Я носила лиловый кардиган, плиссированную юбку в темную клетку и даже нитку бледно-розового «жемчуга» – грошовую бижутерию, найденную на обочине кампуса. На занятиях у Вулфмана внимательно слушала, но активности не проявляла, да и он не спешил вызывать мисс Энрайт своим коронным, покровительственно-любезным тоном. По глупости согласилась на двойное свидание (новый термин в моем лексиконе) с Бетси и ее парнем из «Сигма-Ню». Моим кавалером оказался его приятель и собрат по кличке Жердь. Уроженец маленького городка на севере Вайнскотии, Жердь был неразговорчив и постоянно краснел – то ли от смущения, то ли от злости, поди догадайся. Он понятия не имел, о чем говорить со мной, а я с ним и подавно. Жердь учился на инженера и не вылезал из троек. Он изрядно принял на грудь, прежде чем зайти за мной в Экради и отвести на пивную вечеринку в подвале студенческого клуба, устеленного невообразимо грязным ковром. Сам клуб помещался в просторном здании из красного кирпича. Моему спутнику явно не терпелось добавить пивка. Едва переступив порог, он продолжил пьянствовать с друзьями. Вечер прошел как в тумане: оглушительно гремела музыка, все без умолку болтали и хохотали, пахло пиццей и разлитым пивом. Бетси показала себя во всей красе (причем, скорее, мерзко): она глушила пиво стаканами, «лизалась» со своим парнем, выписывала с ним пьяные па, а где-то через час растворилась в толпе, и до утра я ее не видела. Обуреваемый желанием покрасоваться перед товарищами, Жердь пригласил меня на танец и прижал к себе. Мы неуклюже топтались среди других пар. Мой кавалер был пьян в стельку и периодически обдавал меня зловонной пивной отрыжкой. Улучив момент, я спряталась в туалете с табличкой «только для девочек», где утешала пьяных первокурсниц, держала волосы, пока их рвало над унитазом, а сама мечтала лишь об одном: вот бы Вулфман влюбился в меня, признал во мне родственную душу. Гадала: если проявлю безрассудство и нарушу Инструкции, меня испарят прямо здесь, в Зоне 9? Сотрут с лица земли прежде, чем успею почувствовать боль или страх? Выждав, пока Жердь скроется из виду, я выскользнула из особняка через распахнутую настежь дверь и помчалась обратно в Экради.
* * *
Как восхитительно улизнуть с первой (и последней) пивной вечеринки!
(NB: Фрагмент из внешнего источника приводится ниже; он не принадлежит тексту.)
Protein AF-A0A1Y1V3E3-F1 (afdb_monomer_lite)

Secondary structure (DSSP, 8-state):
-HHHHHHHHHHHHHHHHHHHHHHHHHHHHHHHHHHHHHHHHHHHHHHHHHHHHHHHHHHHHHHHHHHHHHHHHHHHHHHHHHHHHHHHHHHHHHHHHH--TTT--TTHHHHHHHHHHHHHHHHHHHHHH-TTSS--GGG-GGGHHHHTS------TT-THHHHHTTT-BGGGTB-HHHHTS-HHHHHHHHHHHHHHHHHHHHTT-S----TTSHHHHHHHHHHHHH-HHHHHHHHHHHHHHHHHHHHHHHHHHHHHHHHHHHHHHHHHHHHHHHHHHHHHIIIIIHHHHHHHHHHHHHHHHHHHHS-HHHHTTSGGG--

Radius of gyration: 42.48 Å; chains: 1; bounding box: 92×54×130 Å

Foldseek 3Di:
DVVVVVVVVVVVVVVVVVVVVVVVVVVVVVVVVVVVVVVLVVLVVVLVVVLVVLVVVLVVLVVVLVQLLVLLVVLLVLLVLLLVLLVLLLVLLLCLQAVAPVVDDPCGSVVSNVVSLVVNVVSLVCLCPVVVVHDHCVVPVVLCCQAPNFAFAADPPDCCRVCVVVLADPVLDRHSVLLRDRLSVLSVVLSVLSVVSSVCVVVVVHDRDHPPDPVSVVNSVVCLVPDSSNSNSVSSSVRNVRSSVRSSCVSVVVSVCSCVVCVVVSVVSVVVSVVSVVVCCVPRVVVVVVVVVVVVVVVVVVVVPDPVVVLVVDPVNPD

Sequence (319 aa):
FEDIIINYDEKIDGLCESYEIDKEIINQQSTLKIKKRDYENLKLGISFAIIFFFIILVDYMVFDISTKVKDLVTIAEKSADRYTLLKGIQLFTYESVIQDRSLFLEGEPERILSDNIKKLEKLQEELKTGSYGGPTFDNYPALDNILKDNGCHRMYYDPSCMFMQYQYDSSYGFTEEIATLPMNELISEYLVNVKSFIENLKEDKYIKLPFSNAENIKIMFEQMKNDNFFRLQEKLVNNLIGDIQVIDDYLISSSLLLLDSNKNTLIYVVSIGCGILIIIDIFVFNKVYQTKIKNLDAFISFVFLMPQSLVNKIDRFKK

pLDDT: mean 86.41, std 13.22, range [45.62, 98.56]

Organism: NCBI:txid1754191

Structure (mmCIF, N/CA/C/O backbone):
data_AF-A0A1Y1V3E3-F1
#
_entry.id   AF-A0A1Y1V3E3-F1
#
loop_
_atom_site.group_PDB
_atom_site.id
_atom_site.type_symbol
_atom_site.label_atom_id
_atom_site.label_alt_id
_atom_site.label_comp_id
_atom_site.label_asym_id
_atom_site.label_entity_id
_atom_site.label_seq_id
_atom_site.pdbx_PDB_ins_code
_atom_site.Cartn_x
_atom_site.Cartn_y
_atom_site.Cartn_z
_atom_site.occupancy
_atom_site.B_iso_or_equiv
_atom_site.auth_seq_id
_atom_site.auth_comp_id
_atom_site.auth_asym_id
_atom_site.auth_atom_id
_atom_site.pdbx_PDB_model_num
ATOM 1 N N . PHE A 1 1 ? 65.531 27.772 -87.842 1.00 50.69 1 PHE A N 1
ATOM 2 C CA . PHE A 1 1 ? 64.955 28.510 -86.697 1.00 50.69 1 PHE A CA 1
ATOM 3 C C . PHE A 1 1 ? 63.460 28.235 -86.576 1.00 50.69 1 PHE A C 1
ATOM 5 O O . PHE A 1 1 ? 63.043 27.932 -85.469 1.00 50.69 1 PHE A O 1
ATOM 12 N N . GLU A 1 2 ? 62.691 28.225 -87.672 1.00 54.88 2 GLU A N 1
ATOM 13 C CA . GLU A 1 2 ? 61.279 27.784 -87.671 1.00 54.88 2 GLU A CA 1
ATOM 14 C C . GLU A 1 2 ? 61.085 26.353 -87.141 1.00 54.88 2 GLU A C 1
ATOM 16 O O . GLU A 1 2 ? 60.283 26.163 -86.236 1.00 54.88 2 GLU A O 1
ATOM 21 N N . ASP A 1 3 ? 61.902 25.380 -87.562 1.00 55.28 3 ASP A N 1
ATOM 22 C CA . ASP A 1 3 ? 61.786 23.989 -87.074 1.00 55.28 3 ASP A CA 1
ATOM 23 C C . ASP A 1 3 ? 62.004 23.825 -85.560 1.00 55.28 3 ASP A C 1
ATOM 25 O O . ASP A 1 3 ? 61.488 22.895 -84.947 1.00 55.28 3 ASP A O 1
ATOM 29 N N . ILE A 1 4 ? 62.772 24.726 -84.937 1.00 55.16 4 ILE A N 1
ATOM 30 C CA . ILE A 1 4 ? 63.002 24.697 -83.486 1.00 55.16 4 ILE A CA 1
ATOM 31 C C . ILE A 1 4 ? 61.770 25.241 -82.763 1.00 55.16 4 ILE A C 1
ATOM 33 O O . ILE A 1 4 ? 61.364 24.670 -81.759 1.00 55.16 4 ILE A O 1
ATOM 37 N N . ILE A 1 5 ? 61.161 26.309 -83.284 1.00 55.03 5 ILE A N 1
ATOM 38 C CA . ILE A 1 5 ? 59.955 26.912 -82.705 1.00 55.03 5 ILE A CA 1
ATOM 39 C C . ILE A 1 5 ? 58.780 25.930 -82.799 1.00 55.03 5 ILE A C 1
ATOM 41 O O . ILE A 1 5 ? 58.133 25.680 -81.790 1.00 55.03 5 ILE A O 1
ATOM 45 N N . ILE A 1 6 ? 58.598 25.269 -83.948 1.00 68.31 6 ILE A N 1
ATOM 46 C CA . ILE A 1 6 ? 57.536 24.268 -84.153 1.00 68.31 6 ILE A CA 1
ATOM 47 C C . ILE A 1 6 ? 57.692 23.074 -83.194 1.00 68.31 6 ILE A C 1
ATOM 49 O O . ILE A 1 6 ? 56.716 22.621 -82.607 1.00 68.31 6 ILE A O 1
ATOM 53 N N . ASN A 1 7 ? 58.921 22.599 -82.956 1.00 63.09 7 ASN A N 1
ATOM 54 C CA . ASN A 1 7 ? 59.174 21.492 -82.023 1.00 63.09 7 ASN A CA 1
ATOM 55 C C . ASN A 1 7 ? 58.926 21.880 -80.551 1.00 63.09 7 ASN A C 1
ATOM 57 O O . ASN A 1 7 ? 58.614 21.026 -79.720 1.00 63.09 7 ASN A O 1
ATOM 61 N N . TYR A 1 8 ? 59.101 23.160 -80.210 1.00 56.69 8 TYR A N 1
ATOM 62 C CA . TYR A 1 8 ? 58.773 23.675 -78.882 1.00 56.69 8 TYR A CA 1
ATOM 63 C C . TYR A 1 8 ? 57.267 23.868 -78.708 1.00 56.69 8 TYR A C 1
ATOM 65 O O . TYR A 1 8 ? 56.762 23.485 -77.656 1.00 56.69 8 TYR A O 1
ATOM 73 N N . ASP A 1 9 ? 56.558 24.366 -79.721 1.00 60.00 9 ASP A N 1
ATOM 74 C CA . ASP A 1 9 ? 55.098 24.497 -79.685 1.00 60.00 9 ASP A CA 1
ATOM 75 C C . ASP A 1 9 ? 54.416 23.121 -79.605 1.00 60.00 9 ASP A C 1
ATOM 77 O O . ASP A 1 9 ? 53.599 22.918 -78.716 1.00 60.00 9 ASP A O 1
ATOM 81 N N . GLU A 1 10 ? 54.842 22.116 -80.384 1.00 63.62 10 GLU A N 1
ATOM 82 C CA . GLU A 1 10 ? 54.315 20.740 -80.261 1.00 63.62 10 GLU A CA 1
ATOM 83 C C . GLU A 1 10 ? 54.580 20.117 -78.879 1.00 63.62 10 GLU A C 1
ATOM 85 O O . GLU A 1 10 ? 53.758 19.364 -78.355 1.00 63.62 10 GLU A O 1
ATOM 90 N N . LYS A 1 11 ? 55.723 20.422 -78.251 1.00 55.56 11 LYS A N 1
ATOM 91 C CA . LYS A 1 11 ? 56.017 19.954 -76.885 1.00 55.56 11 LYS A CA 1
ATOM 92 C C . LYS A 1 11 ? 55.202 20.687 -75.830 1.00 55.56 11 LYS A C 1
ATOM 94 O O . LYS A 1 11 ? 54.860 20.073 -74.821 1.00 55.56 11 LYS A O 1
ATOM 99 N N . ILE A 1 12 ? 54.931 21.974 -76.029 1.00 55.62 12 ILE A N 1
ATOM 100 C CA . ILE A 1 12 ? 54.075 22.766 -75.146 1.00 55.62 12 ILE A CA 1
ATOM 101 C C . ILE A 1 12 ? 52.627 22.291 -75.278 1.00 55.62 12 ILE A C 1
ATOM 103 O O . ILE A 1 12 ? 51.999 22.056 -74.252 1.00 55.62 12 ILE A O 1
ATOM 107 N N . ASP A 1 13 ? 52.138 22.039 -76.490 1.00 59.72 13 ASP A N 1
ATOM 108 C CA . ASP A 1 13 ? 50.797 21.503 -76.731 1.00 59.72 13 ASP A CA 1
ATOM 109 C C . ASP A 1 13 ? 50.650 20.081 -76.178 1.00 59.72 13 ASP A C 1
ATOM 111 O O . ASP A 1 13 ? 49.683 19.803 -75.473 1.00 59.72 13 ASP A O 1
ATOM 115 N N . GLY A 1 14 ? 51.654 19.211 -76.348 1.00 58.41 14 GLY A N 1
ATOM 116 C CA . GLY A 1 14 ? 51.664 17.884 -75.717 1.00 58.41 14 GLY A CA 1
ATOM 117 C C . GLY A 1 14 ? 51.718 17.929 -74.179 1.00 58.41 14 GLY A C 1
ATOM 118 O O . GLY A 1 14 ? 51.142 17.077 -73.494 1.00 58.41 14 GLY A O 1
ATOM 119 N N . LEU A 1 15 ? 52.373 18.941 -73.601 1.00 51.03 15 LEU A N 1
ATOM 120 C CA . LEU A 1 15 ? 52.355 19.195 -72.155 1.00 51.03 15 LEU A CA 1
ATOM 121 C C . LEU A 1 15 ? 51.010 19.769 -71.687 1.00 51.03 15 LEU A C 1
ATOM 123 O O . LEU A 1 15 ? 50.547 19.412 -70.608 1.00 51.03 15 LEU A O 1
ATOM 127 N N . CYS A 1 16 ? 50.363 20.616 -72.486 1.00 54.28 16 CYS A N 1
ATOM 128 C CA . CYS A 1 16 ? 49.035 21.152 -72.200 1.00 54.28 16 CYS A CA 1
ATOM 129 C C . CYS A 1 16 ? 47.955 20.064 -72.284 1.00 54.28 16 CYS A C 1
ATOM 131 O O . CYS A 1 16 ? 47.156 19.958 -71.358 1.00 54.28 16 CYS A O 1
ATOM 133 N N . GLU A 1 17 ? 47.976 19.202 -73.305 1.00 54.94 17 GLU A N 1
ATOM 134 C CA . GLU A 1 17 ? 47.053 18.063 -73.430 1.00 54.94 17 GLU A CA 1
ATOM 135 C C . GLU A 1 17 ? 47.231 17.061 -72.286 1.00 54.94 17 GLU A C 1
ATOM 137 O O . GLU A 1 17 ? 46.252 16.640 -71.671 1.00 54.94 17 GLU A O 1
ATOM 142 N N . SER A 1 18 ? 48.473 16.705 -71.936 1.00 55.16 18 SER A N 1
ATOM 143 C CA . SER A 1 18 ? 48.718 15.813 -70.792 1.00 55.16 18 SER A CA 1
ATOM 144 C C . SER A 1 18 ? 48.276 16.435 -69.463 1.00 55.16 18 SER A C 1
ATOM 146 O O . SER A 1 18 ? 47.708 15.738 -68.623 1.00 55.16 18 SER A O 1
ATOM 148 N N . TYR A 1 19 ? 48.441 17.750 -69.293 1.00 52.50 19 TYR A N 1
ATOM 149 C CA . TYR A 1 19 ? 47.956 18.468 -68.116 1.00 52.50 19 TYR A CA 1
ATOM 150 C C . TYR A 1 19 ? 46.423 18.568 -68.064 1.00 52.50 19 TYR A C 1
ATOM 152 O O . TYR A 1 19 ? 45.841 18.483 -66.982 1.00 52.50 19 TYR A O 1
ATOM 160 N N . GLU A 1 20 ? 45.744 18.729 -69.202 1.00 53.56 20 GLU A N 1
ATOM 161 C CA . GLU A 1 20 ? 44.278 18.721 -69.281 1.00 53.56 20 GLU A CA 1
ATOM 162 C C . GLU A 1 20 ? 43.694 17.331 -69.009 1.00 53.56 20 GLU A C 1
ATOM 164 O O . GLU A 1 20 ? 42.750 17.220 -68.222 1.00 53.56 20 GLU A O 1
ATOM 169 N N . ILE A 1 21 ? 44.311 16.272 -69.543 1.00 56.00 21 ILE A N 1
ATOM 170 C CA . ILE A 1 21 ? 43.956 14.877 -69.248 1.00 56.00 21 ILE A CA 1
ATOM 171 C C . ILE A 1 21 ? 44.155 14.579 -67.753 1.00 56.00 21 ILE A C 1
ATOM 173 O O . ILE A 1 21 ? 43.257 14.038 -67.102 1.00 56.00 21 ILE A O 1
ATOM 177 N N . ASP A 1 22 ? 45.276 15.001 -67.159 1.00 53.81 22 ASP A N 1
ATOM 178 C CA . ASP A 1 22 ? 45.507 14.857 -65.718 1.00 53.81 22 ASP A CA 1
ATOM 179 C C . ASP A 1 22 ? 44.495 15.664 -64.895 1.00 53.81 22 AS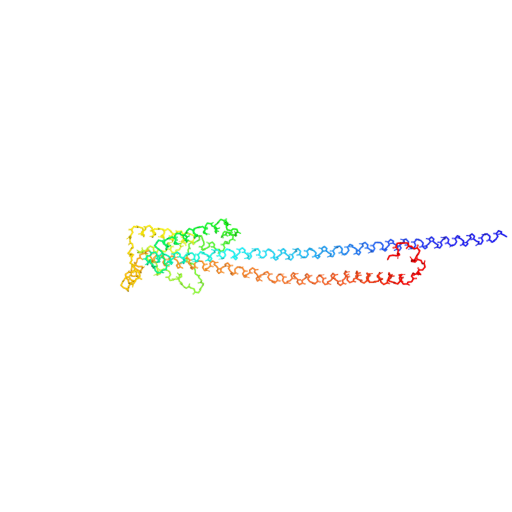P A C 1
ATOM 181 O O . ASP A 1 22 ? 44.009 15.192 -63.866 1.00 53.81 22 ASP A O 1
ATOM 185 N N . LYS A 1 23 ? 44.104 16.858 -65.346 1.00 56.31 23 LYS A N 1
ATOM 186 C CA . LYS A 1 23 ? 43.104 17.695 -64.672 1.00 56.31 23 LYS A CA 1
ATOM 187 C C . LYS A 1 23 ? 41.705 17.081 -64.730 1.00 56.31 23 LYS A C 1
ATOM 189 O O . LYS A 1 23 ? 40.989 17.142 -63.728 1.00 56.31 23 LYS A O 1
ATOM 194 N N . GLU A 1 24 ? 41.311 16.457 -65.839 1.00 57.62 24 GLU A N 1
ATOM 195 C CA . GLU A 1 24 ? 40.055 15.702 -65.935 1.00 57.62 24 GLU A CA 1
ATOM 196 C C . GLU A 1 24 ? 40.063 14.462 -65.034 1.00 57.62 24 GLU A C 1
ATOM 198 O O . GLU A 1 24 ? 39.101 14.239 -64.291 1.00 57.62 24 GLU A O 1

Чудесно снова остаться одной, но не в одиночестве, бежать под легким снежком и видеть собственное дыхание. Соседки разбрелись на свидания – и я могла наслаждаться покоем в уединении комнаты.
Покой – заменитель счастья для тех, кто лишен оного. Но изгнаннику достаточно покоя, чтобы почувствовать себя счастливым.
* * *
Бетси ни словом не обмолвилась про вечеринку, но с тех пор она вообще разговаривала со мной крайне редко и не особо тепло. Зато жаловалась у меня за спиной: якобы своим «эгоистичным» поведением я опозорила ее перед друзьями из «Сигма-Ню». Впрочем, как позже выяснилось, для Бетси вечеринка тоже кончилась плохо: после зимней сессии она уехала и больше не возвращалась.
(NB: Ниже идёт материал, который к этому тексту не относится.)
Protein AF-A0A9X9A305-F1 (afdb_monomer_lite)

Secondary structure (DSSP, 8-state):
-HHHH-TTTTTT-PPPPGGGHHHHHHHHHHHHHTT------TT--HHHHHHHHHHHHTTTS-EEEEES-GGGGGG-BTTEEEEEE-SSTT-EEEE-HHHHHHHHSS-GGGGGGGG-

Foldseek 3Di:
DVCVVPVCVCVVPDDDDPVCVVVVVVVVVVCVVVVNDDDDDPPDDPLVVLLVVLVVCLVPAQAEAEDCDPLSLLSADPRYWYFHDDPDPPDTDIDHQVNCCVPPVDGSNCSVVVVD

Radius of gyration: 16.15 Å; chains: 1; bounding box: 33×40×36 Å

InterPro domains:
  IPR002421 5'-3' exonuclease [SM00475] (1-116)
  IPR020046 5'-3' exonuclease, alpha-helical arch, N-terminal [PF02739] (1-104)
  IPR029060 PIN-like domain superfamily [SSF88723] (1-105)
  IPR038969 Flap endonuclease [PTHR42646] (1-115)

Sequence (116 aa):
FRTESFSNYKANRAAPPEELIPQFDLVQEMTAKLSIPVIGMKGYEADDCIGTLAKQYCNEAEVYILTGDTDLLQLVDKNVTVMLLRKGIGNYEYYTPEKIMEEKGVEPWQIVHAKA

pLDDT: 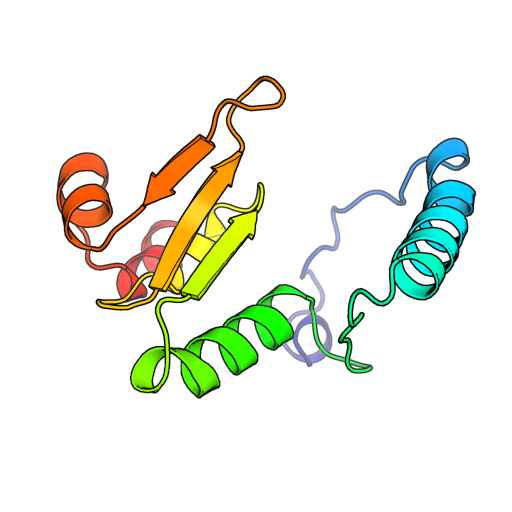mean 90.22, std 9.57, range [42.28, 98.38]

Organism: Bacillus cereus (NCBI:txid1396)

Structure (mmCIF, N/CA/C/O backbone):
data_AF-A0A9X9A305-F1
#
_entry.id   AF-A0A9X9A305-F1
#
loop_
_atom_site.group_PDB
_atom_site.id
_atom_site.type_symbol
_atom_site.label_atom_id
_atom_site.label_alt_id
_atom_site.label_comp_id
_atom_site.label_asym_id
_atom_site.label_entity_id
_atom_site.label_seq_id
_atom_site.pdbx_PDB_ins_code
_atom_site.Cartn_x
_atom_site.Cartn_y
_atom_site.Cartn_z
_atom_site.occupancy
_atom_site.B_iso_or_equiv
_atom_site.auth_seq_id
_atom_site.auth_comp_id
_atom_site.auth_asym_id
_atom_site.auth_atom_id
_atom_site.pdbx_PDB_model_num
ATOM 1 N N . PHE A 1 1 ? -8.659 4.381 -18.390 1.00 78.56 1 PHE A N 1
ATOM 2 C CA . PHE A 1 1 ? -9.481 5.393 -17.701 1.00 78.56 1 PHE A CA 1
ATOM 3 C C . PHE A 1 1 ? -8.694 6.632 -17.257 1.00 78.56 1 PHE A C 1
ATOM 5 O O . PHE A 1 1 ? -8.986 7.688 -17.788 1.00 78.56 1 PHE A O 1
ATOM 12 N N . ARG A 1 2 ? -7.671 6.588 -16.377 1.00 77.06 2 ARG A N 1
ATOM 13 C CA . ARG A 1 2 ? -6.972 7.828 -15.930 1.00 77.06 2 ARG A CA 1
ATOM 14 C C . ARG A 1 2 ? -6.281 8.607 -17.062 1.00 77.06 2 ARG A C 1
ATOM 16 O O . ARG A 1 2 ? -6.467 9.813 -17.169 1.00 77.06 2 ARG A O 1
ATOM 23 N N . THR A 1 3 ? -5.558 7.920 -17.949 1.00 68.56 3 THR A N 1
ATOM 24 C CA . THR A 1 3 ? -4.926 8.531 -19.139 1.00 68.56 3 THR A CA 1
ATOM 25 C C . THR A 1 3 ? -5.946 9.017 -20.174 1.00 68.56 3 THR A C 1
ATOM 27 O O . THR A 1 3 ? -5.685 9.974 -20.892 1.00 68.56 3 THR A O 1
ATOM 30 N N . GLU A 1 4 ? -7.119 8.379 -20.238 1.00 72.19 4 GLU A N 1
ATOM 31 C CA . GLU A 1 4 ? -8.223 8.812 -21.108 1.00 72.19 4 GLU A CA 1
ATOM 32 C C . GLU A 1 4 ? -8.881 10.084 -20.557 1.00 72.19 4 GLU A C 1
ATOM 34 O O . GLU A 1 4 ? -9.243 10.968 -21.327 1.00 72.19 4 GLU A O 1
ATOM 39 N N . SER A 1 5 ? -8.982 10.205 -19.228 1.00 74.81 5 SER A N 1
ATOM 40 C CA . SER A 1 5 ? -9.517 11.386 -18.546 1.00 74.81 5 SER A CA 1
ATOM 41 C C . SER A 1 5 ? -8.535 12.563 -18.510 1.00 74.81 5 SER A C 1
ATOM 43 O O . SER A 1 5 ? -8.970 13.712 -18.476 1.00 74.81 5 SER A O 1
ATOM 45 N N . PHE A 1 6 ? -7.221 12.309 -18.506 1.00 76.62 6 PHE A N 1
ATOM 46 C CA . PHE A 1 6 ? -6.194 13.352 -18.520 1.00 76.62 6 PHE A CA 1
ATOM 47 C C . PHE A 1 6 ? -4.930 12.896 -19.261 1.00 76.62 6 PHE A C 1
ATOM 49 O O . PHE A 1 6 ? -4.152 12.079 -18.769 1.00 76.62 6 PHE A O 1
ATOM 56 N N . SER A 1 7 ? -4.686 13.482 -20.435 1.00 74.12 7 SER A N 1
ATOM 57 C CA . SER A 1 7 ? -3.598 13.082 -21.338 1.00 74.12 7 SER A CA 1
ATOM 58 C C . SER A 1 7 ? -2.192 13.303 -20.770 1.00 74.12 7 SER A C 1
ATOM 60 O O . SER A 1 7 ? -1.264 12.596 -21.145 1.00 74.12 7 SER A O 1
ATOM 62 N N . ASN A 1 8 ? -2.024 14.263 -19.854 1.00 79.00 8 ASN A N 1
ATOM 63 C CA . ASN A 1 8 ? -0.728 14.560 -19.233 1.00 79.00 8 ASN A CA 1
ATOM 64 C C . ASN A 1 8 ? -0.458 13.710 -17.978 1.00 79.00 8 ASN A C 1
ATOM 66 O O . ASN A 1 8 ? 0.575 13.874 -17.322 1.00 79.00 8 ASN A O 1
ATOM 70 N N . TYR A 1 9 ? -1.370 12.803 -17.617 1.00 77.00 9 TYR A N 1
ATOM 71 C CA . TYR A 1 9 ? -1.198 11.929 -16.464 1.00 77.00 9 TYR A CA 1
ATOM 72 C C . TYR A 1 9 ? 0.021 11.018 -16.660 1.00 77.00 9 TYR A C 1
ATOM 74 O O . TYR A 1 9 ? 0.091 10.255 -17.621 1.00 77.00 9 TYR A O 1
ATOM 82 N N . LYS A 1 10 ? 1.001 11.115 -15.750 1.00 78.06 10 LYS A N 1
ATOM 83 C CA . LYS A 1 10 ? 2.299 10.408 -15.809 1.00 78.06 10 LYS A CA 1
ATOM 84 C C . LYS A 1 10 ? 3.133 10.678 -17.072 1.00 78.06 10 LYS A C 1
ATOM 86 O O . LYS A 1 10 ? 4.094 9.953 -17.311 1.00 78.06 10 LYS A O 1
ATOM 91 N N . ALA A 1 11 ? 2.857 11.752 -17.817 1.00 78.06 11 ALA A N 1
ATOM 92 C CA . ALA A 1 11 ? 3.594 12.088 -19.041 1.00 78.06 11 ALA A CA 1
ATOM 93 C C . ALA A 1 11 ? 5.106 12.303 -18.814 1.00 78.06 11 ALA A C 1
ATOM 95 O O . ALA A 1 11 ? 5.906 12.037 -19.703 1.00 78.06 11 ALA A O 1
ATOM 96 N N . ASN A 1 12 ? 5.504 12.719 -17.607 1.00 80.69 12 ASN A N 1
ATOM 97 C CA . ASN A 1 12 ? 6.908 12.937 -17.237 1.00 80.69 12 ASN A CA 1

С Жердью мы постоянно сталкивались в кампусе и всякий раз отводили взгляды. В один момент меня пронзила внезапная, жестокая мысль: какая разница, нравлюсь я им или нет? В моем времени им обоим перевалило за семьдесят, при условии, что они вообще живы.
* * *
В этом заключалась зловещая тайна Зоны 9, о которой ее обитатели даже не подозревали: в мою эпоху, в двадцать третьем году от основания Преобразованных Соединенных Штатов, их жизнь клонилась к закату. А то и вовсе угасла.